Despite many advances in treatment, diabetes continues to be the leading cause of chronic renal failure, adult blindness and limb amputation, and a major risk factor for heart disease, stroke and birth defects. To decrease the burden of this disease, a better understanding of the molecular mechanisms regulating insulin secretion by b-cell and insulin action in peripheral tissues is urgently needed, so that new interventions can be developed. Our strategy is to gain this knowledge through genetic studies of maturity-onset diabetes of the young (MODY) - an autosomal dominant form of early-onset diabetes. This approach has led during the previous funding period to the identification of the tyrosine kinase BLK as a previously unrecognized modulator of b-cell function that acts as a stimulator of insulin synthesis and secretion in response to glucose. In this grant renewal application, we propose to continue this research by seeking further insights onto the molecular mechanisms through which BLK modulates b-cell function and by pursuing the positional cloning of a new MODY gene placed on chromosome 4q32, where we have observed significant linkage in the Joslin collection of MODY families.

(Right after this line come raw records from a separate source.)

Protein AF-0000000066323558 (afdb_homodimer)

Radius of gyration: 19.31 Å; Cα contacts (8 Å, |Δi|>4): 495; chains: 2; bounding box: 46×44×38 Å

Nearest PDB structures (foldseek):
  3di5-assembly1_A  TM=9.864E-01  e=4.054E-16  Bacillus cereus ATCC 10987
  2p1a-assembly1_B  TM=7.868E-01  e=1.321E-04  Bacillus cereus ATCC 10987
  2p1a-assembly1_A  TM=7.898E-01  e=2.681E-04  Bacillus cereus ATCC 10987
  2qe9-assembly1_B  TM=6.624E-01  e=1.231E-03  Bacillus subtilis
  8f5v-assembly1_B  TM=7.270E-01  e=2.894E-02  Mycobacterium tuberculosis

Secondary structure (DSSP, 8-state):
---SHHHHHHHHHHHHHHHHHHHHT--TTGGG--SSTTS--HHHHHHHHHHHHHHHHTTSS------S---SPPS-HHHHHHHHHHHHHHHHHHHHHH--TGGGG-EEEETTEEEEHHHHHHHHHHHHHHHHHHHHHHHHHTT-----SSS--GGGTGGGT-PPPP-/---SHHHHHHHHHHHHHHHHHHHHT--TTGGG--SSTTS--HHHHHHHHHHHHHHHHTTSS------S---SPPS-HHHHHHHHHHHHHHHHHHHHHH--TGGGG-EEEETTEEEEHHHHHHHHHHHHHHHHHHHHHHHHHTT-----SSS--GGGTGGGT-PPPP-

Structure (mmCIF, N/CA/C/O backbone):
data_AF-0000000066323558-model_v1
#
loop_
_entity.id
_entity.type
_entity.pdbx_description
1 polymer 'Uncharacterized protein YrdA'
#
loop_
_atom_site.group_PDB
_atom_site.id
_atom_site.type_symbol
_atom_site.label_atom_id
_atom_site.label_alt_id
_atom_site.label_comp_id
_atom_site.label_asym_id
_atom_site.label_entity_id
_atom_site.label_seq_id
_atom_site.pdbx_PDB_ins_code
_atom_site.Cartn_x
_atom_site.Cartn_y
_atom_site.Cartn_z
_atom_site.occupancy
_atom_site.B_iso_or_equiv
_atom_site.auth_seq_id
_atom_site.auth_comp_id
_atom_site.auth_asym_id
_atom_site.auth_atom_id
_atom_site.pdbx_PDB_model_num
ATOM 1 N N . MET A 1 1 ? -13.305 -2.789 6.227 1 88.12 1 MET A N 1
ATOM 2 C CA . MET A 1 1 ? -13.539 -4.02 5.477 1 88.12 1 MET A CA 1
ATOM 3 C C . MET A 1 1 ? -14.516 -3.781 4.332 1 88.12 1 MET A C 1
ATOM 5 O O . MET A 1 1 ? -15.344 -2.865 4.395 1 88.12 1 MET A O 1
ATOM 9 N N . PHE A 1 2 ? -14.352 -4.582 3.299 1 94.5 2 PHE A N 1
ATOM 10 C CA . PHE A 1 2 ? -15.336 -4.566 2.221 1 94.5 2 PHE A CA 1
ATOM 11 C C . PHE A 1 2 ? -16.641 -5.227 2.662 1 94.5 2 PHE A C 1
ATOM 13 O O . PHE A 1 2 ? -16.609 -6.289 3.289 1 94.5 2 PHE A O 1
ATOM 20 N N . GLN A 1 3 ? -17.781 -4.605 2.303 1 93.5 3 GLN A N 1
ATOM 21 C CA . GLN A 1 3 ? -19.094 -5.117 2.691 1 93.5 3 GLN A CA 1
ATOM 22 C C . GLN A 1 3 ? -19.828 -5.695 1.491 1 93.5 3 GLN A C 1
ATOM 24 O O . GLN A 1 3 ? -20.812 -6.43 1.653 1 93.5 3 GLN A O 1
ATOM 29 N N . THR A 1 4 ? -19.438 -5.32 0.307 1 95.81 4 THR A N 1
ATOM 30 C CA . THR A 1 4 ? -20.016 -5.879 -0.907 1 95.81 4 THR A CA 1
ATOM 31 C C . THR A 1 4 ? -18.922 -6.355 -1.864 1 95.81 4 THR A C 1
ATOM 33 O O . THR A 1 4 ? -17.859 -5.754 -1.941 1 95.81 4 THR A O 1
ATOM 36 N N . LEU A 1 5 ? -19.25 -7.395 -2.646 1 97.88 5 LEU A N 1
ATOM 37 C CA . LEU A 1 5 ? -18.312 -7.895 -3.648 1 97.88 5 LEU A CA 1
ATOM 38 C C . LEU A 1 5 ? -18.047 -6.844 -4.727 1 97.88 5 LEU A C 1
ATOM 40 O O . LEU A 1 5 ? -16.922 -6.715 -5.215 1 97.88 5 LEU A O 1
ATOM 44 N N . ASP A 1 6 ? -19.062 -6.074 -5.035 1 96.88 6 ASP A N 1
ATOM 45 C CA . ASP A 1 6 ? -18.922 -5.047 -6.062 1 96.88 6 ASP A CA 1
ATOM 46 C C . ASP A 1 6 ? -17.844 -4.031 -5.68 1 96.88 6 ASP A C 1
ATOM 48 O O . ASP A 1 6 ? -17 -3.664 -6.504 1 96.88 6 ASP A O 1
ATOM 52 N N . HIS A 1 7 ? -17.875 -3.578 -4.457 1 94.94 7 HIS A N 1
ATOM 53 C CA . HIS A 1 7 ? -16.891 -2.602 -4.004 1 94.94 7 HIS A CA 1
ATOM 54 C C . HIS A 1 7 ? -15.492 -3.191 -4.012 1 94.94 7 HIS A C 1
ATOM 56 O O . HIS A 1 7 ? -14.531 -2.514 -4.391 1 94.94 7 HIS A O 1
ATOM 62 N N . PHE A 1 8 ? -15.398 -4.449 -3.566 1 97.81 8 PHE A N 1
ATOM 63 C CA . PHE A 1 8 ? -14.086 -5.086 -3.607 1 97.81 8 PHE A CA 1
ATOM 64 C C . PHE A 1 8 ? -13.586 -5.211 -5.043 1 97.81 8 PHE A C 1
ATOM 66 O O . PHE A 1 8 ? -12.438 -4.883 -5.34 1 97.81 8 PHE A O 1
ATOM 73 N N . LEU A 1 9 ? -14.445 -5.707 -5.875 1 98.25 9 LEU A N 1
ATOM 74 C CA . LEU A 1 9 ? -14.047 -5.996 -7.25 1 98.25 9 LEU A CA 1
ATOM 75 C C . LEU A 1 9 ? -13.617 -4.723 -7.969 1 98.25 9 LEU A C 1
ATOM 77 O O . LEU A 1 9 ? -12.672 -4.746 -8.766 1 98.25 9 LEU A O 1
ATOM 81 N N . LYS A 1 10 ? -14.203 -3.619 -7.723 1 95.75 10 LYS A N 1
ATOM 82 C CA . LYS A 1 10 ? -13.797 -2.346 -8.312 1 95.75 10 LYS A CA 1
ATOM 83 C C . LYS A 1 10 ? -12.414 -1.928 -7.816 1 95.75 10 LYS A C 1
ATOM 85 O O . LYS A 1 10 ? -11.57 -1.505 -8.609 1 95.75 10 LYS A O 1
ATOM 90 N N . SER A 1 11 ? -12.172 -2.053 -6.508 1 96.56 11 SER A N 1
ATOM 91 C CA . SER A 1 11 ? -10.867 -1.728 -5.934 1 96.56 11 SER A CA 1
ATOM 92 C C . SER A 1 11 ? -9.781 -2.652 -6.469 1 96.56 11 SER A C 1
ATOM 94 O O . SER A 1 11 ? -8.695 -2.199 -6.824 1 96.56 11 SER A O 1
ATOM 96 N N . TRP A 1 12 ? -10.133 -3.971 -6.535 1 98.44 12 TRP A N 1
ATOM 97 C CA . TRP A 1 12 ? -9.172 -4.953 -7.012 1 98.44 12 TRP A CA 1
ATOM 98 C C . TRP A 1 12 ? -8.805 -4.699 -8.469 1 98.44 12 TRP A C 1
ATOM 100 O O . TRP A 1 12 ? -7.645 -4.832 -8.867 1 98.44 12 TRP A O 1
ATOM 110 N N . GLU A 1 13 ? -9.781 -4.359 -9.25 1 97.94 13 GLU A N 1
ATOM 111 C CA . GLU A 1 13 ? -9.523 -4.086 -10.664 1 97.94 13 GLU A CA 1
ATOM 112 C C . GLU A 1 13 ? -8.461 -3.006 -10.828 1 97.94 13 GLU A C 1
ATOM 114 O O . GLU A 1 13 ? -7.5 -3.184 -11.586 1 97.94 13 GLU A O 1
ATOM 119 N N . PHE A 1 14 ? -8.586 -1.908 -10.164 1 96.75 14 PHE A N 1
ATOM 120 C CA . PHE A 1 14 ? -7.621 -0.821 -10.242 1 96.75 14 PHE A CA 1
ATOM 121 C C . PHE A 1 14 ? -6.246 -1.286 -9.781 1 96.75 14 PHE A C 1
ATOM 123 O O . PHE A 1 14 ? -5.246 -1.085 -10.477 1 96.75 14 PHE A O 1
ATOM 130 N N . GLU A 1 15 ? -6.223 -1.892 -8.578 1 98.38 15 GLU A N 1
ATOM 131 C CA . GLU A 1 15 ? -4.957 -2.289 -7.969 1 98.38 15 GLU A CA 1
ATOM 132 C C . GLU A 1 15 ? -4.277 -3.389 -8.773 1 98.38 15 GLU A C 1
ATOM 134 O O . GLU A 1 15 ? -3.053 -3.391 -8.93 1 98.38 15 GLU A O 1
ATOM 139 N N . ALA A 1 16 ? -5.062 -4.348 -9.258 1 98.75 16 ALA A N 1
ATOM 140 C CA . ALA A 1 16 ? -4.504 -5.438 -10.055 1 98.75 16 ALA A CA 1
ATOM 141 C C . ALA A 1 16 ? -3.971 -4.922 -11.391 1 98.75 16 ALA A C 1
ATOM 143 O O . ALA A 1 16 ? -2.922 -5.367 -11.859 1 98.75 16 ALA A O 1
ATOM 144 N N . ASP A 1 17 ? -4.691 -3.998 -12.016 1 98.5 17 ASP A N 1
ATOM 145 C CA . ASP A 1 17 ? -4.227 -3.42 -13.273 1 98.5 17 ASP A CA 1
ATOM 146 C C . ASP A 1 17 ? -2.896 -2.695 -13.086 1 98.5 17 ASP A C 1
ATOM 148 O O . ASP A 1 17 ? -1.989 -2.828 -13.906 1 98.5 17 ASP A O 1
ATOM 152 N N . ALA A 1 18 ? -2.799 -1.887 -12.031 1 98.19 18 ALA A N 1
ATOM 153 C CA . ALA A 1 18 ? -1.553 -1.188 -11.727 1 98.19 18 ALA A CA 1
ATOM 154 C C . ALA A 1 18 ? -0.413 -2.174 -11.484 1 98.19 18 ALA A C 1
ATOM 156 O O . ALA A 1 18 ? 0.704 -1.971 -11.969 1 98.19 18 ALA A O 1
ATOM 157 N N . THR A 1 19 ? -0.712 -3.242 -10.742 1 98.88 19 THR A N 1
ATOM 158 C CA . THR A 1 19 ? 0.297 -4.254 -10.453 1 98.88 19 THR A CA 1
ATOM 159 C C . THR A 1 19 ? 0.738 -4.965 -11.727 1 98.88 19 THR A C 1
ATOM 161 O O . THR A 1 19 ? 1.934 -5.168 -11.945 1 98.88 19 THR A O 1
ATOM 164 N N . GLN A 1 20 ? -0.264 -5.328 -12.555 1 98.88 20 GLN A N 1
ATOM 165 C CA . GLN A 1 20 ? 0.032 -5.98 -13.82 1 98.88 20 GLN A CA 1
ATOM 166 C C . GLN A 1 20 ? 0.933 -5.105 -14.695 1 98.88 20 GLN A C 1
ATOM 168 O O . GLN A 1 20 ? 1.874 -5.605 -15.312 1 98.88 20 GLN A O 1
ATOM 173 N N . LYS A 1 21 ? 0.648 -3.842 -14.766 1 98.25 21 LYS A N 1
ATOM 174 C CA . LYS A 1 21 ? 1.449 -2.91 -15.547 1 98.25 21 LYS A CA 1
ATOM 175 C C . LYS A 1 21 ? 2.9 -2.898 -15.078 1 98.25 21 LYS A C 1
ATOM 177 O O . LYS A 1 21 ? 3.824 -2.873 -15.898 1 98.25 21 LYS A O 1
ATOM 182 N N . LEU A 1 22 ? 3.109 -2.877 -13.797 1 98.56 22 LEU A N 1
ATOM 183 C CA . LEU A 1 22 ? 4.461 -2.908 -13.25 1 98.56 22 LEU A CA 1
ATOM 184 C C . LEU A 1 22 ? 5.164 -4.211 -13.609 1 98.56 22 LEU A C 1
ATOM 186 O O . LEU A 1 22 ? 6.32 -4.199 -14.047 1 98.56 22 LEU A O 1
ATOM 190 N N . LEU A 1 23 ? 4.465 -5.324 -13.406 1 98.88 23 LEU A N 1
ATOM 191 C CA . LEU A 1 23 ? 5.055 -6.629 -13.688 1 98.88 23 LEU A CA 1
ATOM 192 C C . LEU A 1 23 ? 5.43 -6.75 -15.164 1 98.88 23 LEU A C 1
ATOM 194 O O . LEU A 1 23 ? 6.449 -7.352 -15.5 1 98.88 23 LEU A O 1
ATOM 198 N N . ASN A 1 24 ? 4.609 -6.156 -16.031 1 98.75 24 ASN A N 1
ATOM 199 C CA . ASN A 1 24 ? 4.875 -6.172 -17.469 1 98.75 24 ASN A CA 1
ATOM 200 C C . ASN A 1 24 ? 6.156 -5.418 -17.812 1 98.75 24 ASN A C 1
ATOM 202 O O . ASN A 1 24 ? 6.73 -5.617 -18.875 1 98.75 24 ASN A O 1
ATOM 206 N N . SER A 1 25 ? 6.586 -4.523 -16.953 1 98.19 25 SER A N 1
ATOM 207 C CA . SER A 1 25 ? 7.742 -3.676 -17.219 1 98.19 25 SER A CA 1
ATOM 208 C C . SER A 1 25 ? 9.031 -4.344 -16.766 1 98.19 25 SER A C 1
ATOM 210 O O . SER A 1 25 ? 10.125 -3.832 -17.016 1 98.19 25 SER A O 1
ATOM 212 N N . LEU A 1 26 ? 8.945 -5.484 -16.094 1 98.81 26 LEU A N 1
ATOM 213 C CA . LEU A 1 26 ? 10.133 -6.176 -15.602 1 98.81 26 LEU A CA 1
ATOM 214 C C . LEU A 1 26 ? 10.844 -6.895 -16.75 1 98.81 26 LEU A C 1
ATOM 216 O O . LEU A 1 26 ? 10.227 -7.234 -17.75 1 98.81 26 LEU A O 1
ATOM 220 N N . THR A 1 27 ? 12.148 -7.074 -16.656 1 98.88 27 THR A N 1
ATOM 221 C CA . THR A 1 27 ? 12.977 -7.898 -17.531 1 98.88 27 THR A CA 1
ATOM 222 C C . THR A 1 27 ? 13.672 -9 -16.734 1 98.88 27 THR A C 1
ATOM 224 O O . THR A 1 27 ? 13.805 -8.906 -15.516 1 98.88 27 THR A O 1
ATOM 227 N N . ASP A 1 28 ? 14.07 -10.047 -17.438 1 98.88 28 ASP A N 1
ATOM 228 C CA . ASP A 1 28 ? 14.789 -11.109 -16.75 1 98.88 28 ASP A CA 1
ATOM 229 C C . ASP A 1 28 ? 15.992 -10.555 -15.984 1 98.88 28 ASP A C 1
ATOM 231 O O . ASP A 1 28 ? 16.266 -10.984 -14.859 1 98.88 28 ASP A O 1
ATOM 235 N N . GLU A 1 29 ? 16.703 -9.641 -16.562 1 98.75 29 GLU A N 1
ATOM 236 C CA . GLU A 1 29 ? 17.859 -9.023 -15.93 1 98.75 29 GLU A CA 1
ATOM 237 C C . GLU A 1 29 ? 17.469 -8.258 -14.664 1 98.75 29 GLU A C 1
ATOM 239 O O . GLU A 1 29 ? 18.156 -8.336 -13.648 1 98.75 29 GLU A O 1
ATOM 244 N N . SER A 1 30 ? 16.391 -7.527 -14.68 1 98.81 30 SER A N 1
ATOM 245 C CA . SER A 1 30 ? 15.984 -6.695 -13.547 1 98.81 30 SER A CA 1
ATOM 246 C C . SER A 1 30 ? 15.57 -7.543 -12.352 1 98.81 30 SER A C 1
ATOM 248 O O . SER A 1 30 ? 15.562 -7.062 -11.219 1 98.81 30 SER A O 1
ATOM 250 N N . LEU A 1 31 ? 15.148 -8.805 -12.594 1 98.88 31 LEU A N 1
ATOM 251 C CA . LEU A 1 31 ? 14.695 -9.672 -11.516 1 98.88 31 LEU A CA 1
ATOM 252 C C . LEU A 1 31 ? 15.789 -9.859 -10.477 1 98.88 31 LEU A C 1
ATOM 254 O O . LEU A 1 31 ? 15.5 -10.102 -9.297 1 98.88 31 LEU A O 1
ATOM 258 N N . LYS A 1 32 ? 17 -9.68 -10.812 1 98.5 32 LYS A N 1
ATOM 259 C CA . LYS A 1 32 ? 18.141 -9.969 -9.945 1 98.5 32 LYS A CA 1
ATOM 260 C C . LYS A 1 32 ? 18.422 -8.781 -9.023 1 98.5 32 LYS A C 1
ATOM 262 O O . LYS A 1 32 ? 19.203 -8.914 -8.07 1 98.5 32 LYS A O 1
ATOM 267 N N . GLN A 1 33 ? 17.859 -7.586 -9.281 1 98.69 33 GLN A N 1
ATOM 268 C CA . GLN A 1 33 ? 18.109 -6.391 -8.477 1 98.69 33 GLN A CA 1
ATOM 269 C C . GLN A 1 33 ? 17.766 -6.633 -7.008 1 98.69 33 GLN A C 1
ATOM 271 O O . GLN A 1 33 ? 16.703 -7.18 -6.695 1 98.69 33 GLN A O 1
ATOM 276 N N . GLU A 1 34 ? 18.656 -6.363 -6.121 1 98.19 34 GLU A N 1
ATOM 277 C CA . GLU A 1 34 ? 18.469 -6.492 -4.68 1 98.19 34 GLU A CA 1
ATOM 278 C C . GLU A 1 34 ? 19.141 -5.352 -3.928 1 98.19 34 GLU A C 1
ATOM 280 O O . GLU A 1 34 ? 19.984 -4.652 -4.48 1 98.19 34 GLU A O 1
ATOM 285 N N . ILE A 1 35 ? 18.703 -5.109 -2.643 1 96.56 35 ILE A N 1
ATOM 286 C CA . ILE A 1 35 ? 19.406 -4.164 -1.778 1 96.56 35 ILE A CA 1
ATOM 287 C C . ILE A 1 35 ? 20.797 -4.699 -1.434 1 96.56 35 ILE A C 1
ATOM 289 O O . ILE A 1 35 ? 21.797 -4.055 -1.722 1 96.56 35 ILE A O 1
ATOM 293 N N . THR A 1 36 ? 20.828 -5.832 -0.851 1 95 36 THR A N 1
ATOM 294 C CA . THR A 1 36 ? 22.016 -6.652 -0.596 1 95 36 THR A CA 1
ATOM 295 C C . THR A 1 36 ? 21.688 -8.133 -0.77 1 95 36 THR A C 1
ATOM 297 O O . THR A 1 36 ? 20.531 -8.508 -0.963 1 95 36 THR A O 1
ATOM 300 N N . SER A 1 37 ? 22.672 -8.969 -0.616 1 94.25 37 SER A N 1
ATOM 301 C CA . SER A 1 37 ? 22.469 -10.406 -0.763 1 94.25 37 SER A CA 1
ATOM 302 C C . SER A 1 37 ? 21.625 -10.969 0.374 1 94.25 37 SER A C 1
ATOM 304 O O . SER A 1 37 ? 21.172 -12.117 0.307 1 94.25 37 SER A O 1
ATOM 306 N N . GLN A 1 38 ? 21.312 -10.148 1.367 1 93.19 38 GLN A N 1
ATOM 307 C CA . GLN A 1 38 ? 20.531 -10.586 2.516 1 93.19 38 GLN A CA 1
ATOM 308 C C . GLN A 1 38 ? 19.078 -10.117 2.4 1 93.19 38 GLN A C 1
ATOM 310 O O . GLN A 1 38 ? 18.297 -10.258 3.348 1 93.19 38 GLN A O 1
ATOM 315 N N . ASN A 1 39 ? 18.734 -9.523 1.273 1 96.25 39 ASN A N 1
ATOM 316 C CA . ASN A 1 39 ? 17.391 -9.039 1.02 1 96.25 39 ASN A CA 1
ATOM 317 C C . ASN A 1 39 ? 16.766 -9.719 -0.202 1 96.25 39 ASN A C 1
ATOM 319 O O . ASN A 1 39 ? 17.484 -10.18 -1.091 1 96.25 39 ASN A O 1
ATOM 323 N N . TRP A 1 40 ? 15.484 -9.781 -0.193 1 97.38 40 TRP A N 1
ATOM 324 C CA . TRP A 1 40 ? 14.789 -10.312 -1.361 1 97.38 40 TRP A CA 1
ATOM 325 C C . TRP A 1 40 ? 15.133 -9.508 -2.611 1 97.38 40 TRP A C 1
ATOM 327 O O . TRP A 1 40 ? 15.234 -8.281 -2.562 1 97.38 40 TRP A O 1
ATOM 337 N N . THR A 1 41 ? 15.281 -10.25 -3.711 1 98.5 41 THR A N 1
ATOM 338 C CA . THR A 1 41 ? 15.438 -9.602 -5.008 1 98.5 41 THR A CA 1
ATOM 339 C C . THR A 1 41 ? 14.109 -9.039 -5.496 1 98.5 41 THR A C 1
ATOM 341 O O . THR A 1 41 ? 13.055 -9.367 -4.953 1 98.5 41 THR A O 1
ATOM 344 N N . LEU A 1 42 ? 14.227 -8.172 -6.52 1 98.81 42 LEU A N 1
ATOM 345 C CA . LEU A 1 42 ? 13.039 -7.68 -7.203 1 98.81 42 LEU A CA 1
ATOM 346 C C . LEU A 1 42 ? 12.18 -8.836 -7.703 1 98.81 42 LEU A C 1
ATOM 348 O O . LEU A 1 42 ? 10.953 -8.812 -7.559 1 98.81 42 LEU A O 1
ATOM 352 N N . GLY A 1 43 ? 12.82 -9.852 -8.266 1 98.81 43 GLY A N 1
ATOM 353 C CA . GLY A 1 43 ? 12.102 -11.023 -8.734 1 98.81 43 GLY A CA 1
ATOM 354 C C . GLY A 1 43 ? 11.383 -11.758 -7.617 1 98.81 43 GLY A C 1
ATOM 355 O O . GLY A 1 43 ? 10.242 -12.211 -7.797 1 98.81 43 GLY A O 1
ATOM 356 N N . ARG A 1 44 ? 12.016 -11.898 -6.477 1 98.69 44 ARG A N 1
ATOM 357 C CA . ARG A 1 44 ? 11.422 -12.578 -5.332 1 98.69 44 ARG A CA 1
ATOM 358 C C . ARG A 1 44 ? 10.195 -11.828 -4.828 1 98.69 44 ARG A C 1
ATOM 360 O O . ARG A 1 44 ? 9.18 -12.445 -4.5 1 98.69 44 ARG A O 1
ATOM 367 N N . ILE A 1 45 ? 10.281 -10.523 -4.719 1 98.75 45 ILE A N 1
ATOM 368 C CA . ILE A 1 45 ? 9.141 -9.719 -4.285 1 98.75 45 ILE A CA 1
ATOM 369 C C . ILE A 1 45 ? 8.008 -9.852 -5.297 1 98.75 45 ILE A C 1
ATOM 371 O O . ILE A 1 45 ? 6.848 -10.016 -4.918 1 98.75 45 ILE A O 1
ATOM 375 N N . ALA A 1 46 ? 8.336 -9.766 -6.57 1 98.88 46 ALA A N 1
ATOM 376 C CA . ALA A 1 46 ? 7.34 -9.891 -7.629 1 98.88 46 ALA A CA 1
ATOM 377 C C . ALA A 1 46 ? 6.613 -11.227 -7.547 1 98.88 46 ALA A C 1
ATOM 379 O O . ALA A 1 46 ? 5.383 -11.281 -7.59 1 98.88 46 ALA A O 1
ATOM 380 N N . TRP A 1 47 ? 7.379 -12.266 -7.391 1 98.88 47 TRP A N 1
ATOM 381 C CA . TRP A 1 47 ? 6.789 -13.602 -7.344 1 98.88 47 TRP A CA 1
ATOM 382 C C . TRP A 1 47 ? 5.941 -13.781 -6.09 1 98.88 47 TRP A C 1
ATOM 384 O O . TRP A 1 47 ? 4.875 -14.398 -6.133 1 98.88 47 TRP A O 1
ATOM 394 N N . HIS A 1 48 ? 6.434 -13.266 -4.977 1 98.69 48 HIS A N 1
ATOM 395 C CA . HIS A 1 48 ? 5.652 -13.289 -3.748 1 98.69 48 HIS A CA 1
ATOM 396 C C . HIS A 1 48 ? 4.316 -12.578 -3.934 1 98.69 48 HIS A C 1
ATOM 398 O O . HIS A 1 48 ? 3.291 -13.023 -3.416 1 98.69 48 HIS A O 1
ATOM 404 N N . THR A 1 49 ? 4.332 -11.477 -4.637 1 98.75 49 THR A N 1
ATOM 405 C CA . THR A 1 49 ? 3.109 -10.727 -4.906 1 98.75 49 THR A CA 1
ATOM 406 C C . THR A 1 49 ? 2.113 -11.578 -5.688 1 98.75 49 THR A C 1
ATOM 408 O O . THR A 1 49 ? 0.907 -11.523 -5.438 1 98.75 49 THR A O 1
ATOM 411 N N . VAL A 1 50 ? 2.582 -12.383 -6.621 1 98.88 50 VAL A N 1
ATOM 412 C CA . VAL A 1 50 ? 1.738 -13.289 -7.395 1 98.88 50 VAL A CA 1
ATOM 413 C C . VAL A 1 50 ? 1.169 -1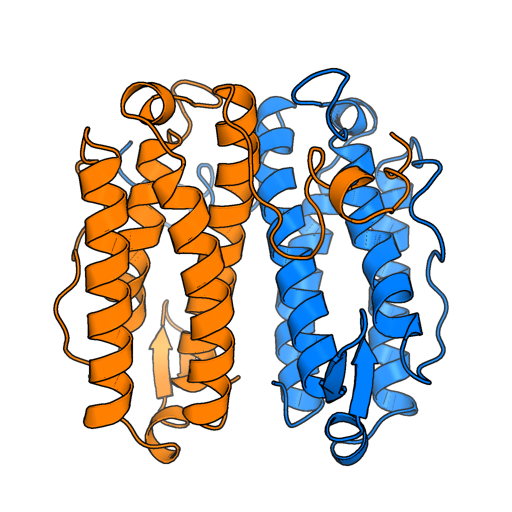4.367 -6.48 1 98.88 50 VAL A C 1
ATOM 415 O O . VAL A 1 50 ? -0.05 -14.531 -6.383 1 98.88 50 VAL A O 1
ATOM 418 N N . ALA A 1 51 ? 2.018 -15.039 -5.781 1 98.69 51 ALA A N 1
ATOM 419 C CA . ALA A 1 51 ? 1.643 -16.219 -4.992 1 98.69 51 ALA A CA 1
ATOM 420 C C . ALA A 1 51 ? 0.763 -15.812 -3.809 1 98.69 51 ALA A C 1
ATOM 422 O O . ALA A 1 51 ? -0.071 -16.609 -3.357 1 98.69 51 ALA A O 1
ATOM 423 N N . ALA A 1 52 ? 0.926 -14.609 -3.32 1 98.38 52 ALA A N 1
ATOM 424 C CA . ALA A 1 52 ? 0.201 -14.141 -2.143 1 98.38 52 ALA A CA 1
ATOM 425 C C . ALA A 1 52 ? -1.306 -14.172 -2.379 1 98.38 52 ALA A C 1
ATOM 427 O O . ALA A 1 52 ? -2.086 -14.32 -1.435 1 98.38 52 ALA A O 1
ATOM 428 N N . ILE A 1 53 ? -1.743 -13.984 -3.654 1 98.75 53 ILE A N 1
ATOM 429 C CA . ILE A 1 53 ? -3.17 -14.047 -3.953 1 98.75 53 ILE A CA 1
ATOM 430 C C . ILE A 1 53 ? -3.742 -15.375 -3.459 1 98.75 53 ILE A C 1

Our specific aims are: 1. To investigate the molecular mechanisms by which the MODY gene BLK impacts b-cell function. We will perform in vitro and in vivo studies to systematically examine the effects of the BLK gene on b-cell function, proliferation, and survival. We will first investigate the effects of gain or loss of function of BLK in MIN6 b-cells. We will then study an existing global BLK KO mouse as well as an inducible-b-cell-specific BLK KO mouse that we will create during this grant. Mice will be phenotyped through detailed physiological studies to characterize their glucose homeostasis and b-cell function. 2. To identify and functionally characterize the sequence variants underlying the new MODY locus on chromosome 4q32. We will use next-gen sequencing technologies to compile a comprehensive catalog of the rare variants carried by the diabetes-linked haplotypes at 4q32. From these, we will select a set of candidate variants that have a high in silico likelihood of being involved in the etiology of MODY in these families. We will then determine which of these variants are causally linked to diabetes by means of functional studies. Several important features distinguish our proposal. First, it is based on extensive preliminary data concerning the role of BLK in b-cell physiology and demonstrating the feasibility of using next-gen sequencing for positional cloning. Second, it takes advantage of one of the largest available collections of MODY families unaccounted for by known MODY genes. Third, it builds on the ongoing collaboration between a genetic epidemiologist and a b-cell molecular physiologist with complementary expertise. Finally, and most importantly, our proposal has an especially high translational value, potentially leading to the identification of novel drug targets, with critical implications for the development of new interventions to curb the on-going diabetes epidemic.
The goal of this project is to identify genes involved in the development of MODY and understand the mechanisms through which these affect glucose homeostasis. Availability of new genetic markers of MODY would facilitate the diagnosis of this form of diabetes, with implications for treatment optimization (e.g., for transferring previously undiagnosed MODY from insulin therapy to oral medications). Perhaps more importantly, understanding the function of the genes may point to as yet undiscovered molecular pathways regulating insulin secretion and action, which may in turn suggest novel targets for the development of new drugs to prevent or treat common, multifactorial forms of type 2 diabetes.